▸ Data supplied
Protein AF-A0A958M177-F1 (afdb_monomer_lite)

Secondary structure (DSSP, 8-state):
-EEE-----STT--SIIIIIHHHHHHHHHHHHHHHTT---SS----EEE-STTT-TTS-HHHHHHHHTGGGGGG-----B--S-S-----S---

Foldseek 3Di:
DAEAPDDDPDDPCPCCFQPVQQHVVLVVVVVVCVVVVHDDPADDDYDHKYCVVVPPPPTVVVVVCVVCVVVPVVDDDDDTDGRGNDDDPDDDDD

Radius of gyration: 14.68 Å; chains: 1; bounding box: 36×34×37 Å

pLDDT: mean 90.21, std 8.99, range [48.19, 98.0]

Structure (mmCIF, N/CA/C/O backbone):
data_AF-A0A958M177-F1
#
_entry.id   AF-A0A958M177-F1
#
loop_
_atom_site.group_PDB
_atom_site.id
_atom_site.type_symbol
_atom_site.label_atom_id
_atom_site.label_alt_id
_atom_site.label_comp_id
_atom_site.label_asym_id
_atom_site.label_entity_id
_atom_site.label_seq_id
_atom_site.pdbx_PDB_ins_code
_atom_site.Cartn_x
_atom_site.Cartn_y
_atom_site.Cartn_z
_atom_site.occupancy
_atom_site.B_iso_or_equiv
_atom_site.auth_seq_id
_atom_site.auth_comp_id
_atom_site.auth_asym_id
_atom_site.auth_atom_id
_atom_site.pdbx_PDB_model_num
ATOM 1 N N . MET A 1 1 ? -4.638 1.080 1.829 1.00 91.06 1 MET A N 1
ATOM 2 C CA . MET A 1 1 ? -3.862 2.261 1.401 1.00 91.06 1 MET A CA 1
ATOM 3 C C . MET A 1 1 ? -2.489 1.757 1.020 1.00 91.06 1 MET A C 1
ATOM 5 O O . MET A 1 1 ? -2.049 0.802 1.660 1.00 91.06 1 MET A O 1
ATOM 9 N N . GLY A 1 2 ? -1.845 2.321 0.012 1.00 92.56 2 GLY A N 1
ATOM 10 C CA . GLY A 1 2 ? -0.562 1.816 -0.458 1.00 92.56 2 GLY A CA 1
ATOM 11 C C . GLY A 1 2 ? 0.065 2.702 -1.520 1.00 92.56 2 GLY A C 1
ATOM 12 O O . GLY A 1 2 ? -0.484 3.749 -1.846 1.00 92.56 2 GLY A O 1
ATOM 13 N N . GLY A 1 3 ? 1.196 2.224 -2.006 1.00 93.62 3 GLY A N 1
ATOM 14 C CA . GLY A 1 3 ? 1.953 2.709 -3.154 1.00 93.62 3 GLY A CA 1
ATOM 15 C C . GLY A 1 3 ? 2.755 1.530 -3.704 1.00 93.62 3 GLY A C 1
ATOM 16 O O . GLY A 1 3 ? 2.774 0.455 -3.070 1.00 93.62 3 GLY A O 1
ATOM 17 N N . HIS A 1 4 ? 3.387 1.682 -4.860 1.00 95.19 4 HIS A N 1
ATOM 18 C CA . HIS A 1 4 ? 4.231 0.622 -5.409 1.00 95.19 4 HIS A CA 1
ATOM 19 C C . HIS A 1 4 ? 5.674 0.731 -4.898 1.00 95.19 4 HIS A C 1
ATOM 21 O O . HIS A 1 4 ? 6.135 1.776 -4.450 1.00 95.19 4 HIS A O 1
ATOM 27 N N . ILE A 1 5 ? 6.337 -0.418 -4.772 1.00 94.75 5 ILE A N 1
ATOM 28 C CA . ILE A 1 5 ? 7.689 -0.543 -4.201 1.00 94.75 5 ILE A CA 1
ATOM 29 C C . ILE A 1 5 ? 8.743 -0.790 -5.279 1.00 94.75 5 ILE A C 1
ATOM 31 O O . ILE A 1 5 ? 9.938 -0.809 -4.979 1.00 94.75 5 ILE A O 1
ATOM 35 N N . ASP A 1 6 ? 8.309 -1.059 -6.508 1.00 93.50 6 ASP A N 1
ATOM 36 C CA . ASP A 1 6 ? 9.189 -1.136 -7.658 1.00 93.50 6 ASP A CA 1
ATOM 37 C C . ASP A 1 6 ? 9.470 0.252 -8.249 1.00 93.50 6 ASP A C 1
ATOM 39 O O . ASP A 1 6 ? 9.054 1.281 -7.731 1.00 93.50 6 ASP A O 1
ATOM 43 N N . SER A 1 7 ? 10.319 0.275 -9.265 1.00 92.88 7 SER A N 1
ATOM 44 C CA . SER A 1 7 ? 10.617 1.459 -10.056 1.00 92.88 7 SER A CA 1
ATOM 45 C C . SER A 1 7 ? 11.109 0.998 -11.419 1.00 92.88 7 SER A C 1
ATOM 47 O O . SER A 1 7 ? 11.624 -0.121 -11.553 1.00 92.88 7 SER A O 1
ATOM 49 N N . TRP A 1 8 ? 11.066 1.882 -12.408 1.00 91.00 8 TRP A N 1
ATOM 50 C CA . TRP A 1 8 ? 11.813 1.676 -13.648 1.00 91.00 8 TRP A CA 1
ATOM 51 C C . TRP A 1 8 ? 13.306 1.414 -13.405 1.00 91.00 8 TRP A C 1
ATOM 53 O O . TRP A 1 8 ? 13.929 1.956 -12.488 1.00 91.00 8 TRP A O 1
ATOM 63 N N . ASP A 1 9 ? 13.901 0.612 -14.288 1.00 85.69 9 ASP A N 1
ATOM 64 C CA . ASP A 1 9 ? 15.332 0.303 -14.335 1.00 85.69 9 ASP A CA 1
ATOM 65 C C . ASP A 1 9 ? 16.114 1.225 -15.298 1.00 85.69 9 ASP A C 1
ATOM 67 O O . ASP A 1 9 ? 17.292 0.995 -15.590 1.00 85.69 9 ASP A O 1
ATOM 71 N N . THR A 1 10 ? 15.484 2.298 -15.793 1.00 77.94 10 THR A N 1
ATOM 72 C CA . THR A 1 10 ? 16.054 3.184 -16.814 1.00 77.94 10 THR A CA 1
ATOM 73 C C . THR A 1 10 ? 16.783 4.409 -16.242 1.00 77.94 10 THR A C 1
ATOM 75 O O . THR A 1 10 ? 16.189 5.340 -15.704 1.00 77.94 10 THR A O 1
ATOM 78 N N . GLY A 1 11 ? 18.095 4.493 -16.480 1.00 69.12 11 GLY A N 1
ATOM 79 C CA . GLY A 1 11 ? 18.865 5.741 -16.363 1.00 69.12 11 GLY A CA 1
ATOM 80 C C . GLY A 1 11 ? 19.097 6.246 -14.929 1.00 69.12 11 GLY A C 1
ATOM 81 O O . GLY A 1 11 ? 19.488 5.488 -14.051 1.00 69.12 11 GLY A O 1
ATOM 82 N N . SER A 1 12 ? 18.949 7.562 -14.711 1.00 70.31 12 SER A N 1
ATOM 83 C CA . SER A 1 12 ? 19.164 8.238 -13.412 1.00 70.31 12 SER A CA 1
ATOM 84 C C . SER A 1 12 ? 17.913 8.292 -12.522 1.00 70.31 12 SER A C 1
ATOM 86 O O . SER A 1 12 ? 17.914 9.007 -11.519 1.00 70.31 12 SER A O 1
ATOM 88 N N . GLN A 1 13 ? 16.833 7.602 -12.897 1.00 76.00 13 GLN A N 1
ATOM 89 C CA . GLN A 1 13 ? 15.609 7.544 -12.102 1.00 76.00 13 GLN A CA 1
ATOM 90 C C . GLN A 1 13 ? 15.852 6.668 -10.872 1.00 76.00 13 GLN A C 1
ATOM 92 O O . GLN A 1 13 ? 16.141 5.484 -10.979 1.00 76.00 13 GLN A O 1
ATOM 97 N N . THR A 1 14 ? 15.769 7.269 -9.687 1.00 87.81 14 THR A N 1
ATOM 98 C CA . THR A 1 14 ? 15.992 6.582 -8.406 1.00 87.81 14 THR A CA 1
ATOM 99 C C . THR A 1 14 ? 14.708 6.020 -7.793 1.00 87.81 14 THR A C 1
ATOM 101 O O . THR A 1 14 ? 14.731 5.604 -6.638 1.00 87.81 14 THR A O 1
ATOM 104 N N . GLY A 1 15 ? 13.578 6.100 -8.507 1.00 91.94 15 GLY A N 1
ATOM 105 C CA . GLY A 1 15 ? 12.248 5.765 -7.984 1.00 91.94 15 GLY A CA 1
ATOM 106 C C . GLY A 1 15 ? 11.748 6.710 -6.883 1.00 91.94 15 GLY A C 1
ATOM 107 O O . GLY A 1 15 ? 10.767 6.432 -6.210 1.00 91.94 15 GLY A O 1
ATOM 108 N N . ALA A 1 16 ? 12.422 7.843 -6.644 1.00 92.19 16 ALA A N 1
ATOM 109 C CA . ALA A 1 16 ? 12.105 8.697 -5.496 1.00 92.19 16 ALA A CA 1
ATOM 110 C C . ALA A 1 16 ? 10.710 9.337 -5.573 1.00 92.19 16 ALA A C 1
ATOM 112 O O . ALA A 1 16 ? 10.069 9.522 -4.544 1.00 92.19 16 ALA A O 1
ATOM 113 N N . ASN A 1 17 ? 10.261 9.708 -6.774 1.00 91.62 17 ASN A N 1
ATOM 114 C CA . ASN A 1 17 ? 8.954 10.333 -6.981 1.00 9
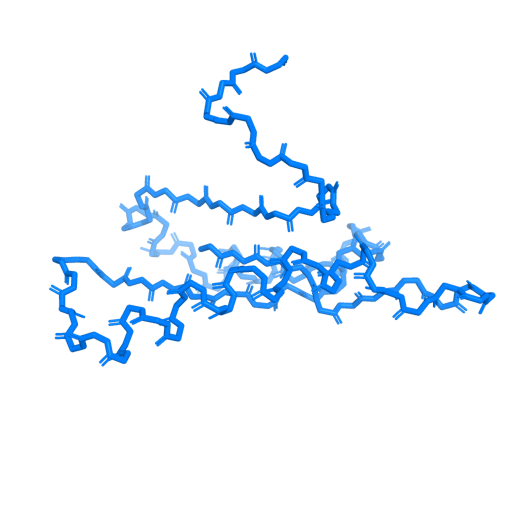1.62 17 ASN A CA 1
ATOM 115 C C . ASN A 1 17 ? 7.912 9.371 -7.566 1.00 91.62 17 ASN A C 1
ATOM 117 O O . ASN A 1 17 ? 6.744 9.718 -7.560 1.00 91.62 17 ASN A O 1
ATOM 121 N N . ASP A 1 18 ? 8.342 8.220 -8.067 1.00 92.56 18 ASP A N 1
ATOM 122 C CA . ASP A 1 18 ? 7.520 7.196 -8.711 1.00 92.56 18 ASP A CA 1
ATOM 123 C C . ASP A 1 18 ? 8.106 5.834 -8.292 1.00 92.56 18 ASP A C 1
ATOM 125 O O . ASP A 1 18 ? 9.156 5.441 -8.804 1.00 92.56 18 ASP A O 1
ATOM 129 N N . ASP A 1 19 ? 7.624 5.208 -7.213 1.00 93.88 19 ASP A N 1
ATOM 130 C CA . ASP A 1 19 ? 6.619 5.710 -6
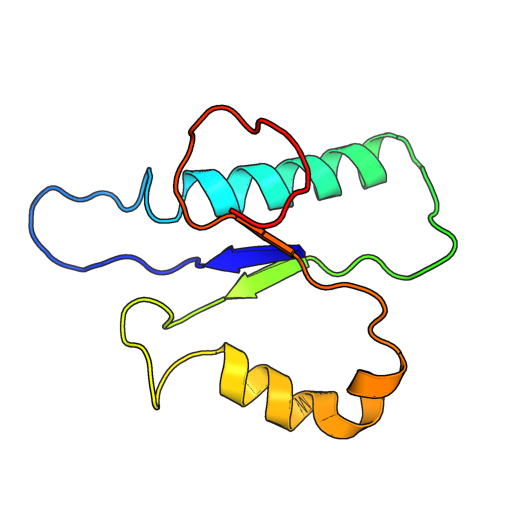.247 1.00 93.88 19 ASP A CA 1
ATOM 131 C C . ASP A 1 19 ? 7.149 5.787 -4.801 1.00 93.88 19 ASP A C 1
ATOM 133 O O . ASP A 1 19 ? 6.453 5.614 -3.801 1.00 93.88 19 ASP A O 1
ATOM 137 N N . GLY A 1 20 ? 8.431 6.116 -4.629 1.00 94.12 20 GLY A N 1
ATOM 138 C CA . GLY A 1 20 ? 9.018 6.281 -3.294 1.00 94.12 20 GLY A CA 1
ATOM 139 C C . GLY A 1 20 ? 8.284 7.314 -2.420 1.00 94.12 20 GLY A C 1
ATOM 140 O O . GLY A 1 20 ? 8.164 7.139 -1.203 1.00 94.12 20 GLY A O 1
ATOM 141 N N . GLY A 1 21 ? 7.772 8.381 -3.037 1.00 93.44 21 GLY A N 1
ATOM 142 C CA . GLY A 1 21 ? 7.041 9.459 -2.374 1.00 93.44 21 GLY A CA 1
ATOM 143 C C . GLY A 1 21 ? 5.651 9.055 -1.880 1.00 93.44 21 GLY A C 1
ATOM 144 O O . GLY A 1 21 ? 5.320 9.301 -0.712 1.00 93.44 21 GLY A O 1
ATOM 145 N N . GLY A 1 22 ? 4.843 8.421 -2.730 1.00 92.19 22 GLY A N 1
ATOM 146 C CA . GLY A 1 22 ? 3.505 7.967 -2.364 1.00 92.19 22 GLY A CA 1
ATOM 147 C C . GLY A 1 22 ? 3.547 6.764 -1.424 1.00 92.19 22 GLY A C 1
ATOM 148 O O . GLY A 1 22 ? 2.881 6.760 -0.374 1.00 92.19 22 GLY A O 1
ATOM 149 N N . PHE A 1 23 ? 4.463 5.821 -1.681 1.00 94.62 23 PHE A N 1
ATOM 150 C CA . PHE A 1 23 ? 4.790 4.721 -0.773 1.00 94.62 23 PHE A CA 1
ATOM 151 C C . PHE A 1 23 ? 5.056 5.218 0.654 1.00 94.62 23 PHE A C 1
ATOM 153 O O . PHE A 1 23 ? 4.414 4.760 1.612 1.00 94.62 23 PHE A O 1
ATOM 160 N N . ILE A 1 24 ? 5.996 6.161 0.824 1.00 94.69 24 ILE A N 1
ATOM 161 C CA . ILE A 1 24 ? 6.413 6.592 2.163 1.00 94.69 24 ILE A CA 1
ATOM 162 C C . ILE A 1 24 ? 5.335 7.422 2.857 1.00 94.69 24 ILE A C 1
ATOM 164 O O . ILE A 1 24 ? 5.191 7.331 4.076 1.00 94.69 24 ILE A O 1
ATOM 168 N N . THR A 1 25 ? 4.525 8.159 2.094 1.00 93.12 25 THR A N 1
ATOM 169 C CA . THR A 1 25 ? 3.368 8.902 2.607 1.00 93.12 25 THR A CA 1
ATOM 170 C C . THR A 1 25 ? 2.350 7.951 3.240 1.00 93.12 25 THR A C 1
ATOM 172 O O . THR A 1 25 ? 1.958 8.128 4.401 1.00 93.12 25 THR A O 1
ATOM 175 N N . CYS A 1 26 ? 1.973 6.882 2.533 1.00 93.81 26 CYS A N 1
ATOM 176 C CA . CYS A 1 26 ? 1.068 5.862 3.062 1.00 93.
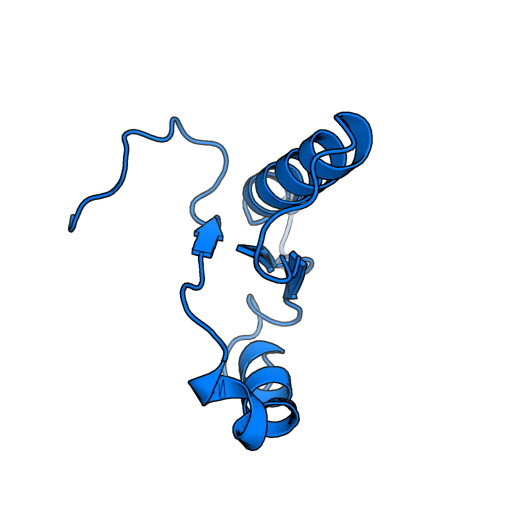81 26 CYS A CA 1
ATOM 177 C C . CYS A 1 26 ? 1.669 5.098 4.252 1.00 93.81 26 CYS A C 1
ATOM 179 O O . CYS A 1 26 ? 0.968 4.817 5.233 1.00 93.81 26 CYS A O 1
ATOM 181 N N . TYR A 1 27 ? 2.958 4.759 4.179 1.00 95.50 27 TYR A N 1
ATOM 182 C CA . TYR A 1 27 ? 3.666 4.052 5.245 1.00 95.50 27 TYR A CA 1
ATOM 183 C C . TYR A 1 27 ? 3.720 4.883 6.534 1.00 95.50 27 TYR A C 1
ATOM 185 O O . TYR A 1 27 ? 3.381 4.392 7.615 1.00 95.50 27 TYR A O 1
ATOM 193 N N . GLU A 1 28 ? 4.081 6.160 6.423 1.00 95.75 28 GLU A N 1
ATOM 194 C CA . GLU A 1 28 ? 4.203 7.064 7.562 1.00 95.75 28 GLU A CA 1
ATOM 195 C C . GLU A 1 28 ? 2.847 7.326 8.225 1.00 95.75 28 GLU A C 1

▸ Problem requirements
Print, exactly, each line above from the one with "ATOM 169 C CA" to the one with "ATOM 181 N N", end lines included. Leave pictures out of it.

▸ Result for this task
ATOM 169 C CA . THR A 1 25 ? 3.368 8.902 2.607 1.00 93.12 25 THR A CA 1
ATOM 170 C C . THR A 1 25 ? 2.350 7.951 3.240 1.00 93.12 25 THR A C 1
ATOM 172 O O . THR A 1 25 ? 1.958 8.128 4.401 1.00 93.12 25 THR A O 1
ATOM 175 N N . CYS A 1 26 ? 1.973 6.882 2.533 1.00 93.81 26 CYS A N 1
ATOM 176 C CA . CYS A 1 26 ? 1.068 5.862 3.062 1.00 93.
81 26 CYS A CA 1
ATOM 177 C C . CYS A 1 26 ? 1.669 5.098 4.252 1.00 93.81 26 CYS A C 1
ATOM 179 O O . CYS A 1 26 ? 0.968 4.817 5.233 1.00 93.81 26 CYS A O 1
ATOM 181 N N . TYR A 1 27 ? 2.958 4.759 4.179 1.00 95.50 27 TYR A N 1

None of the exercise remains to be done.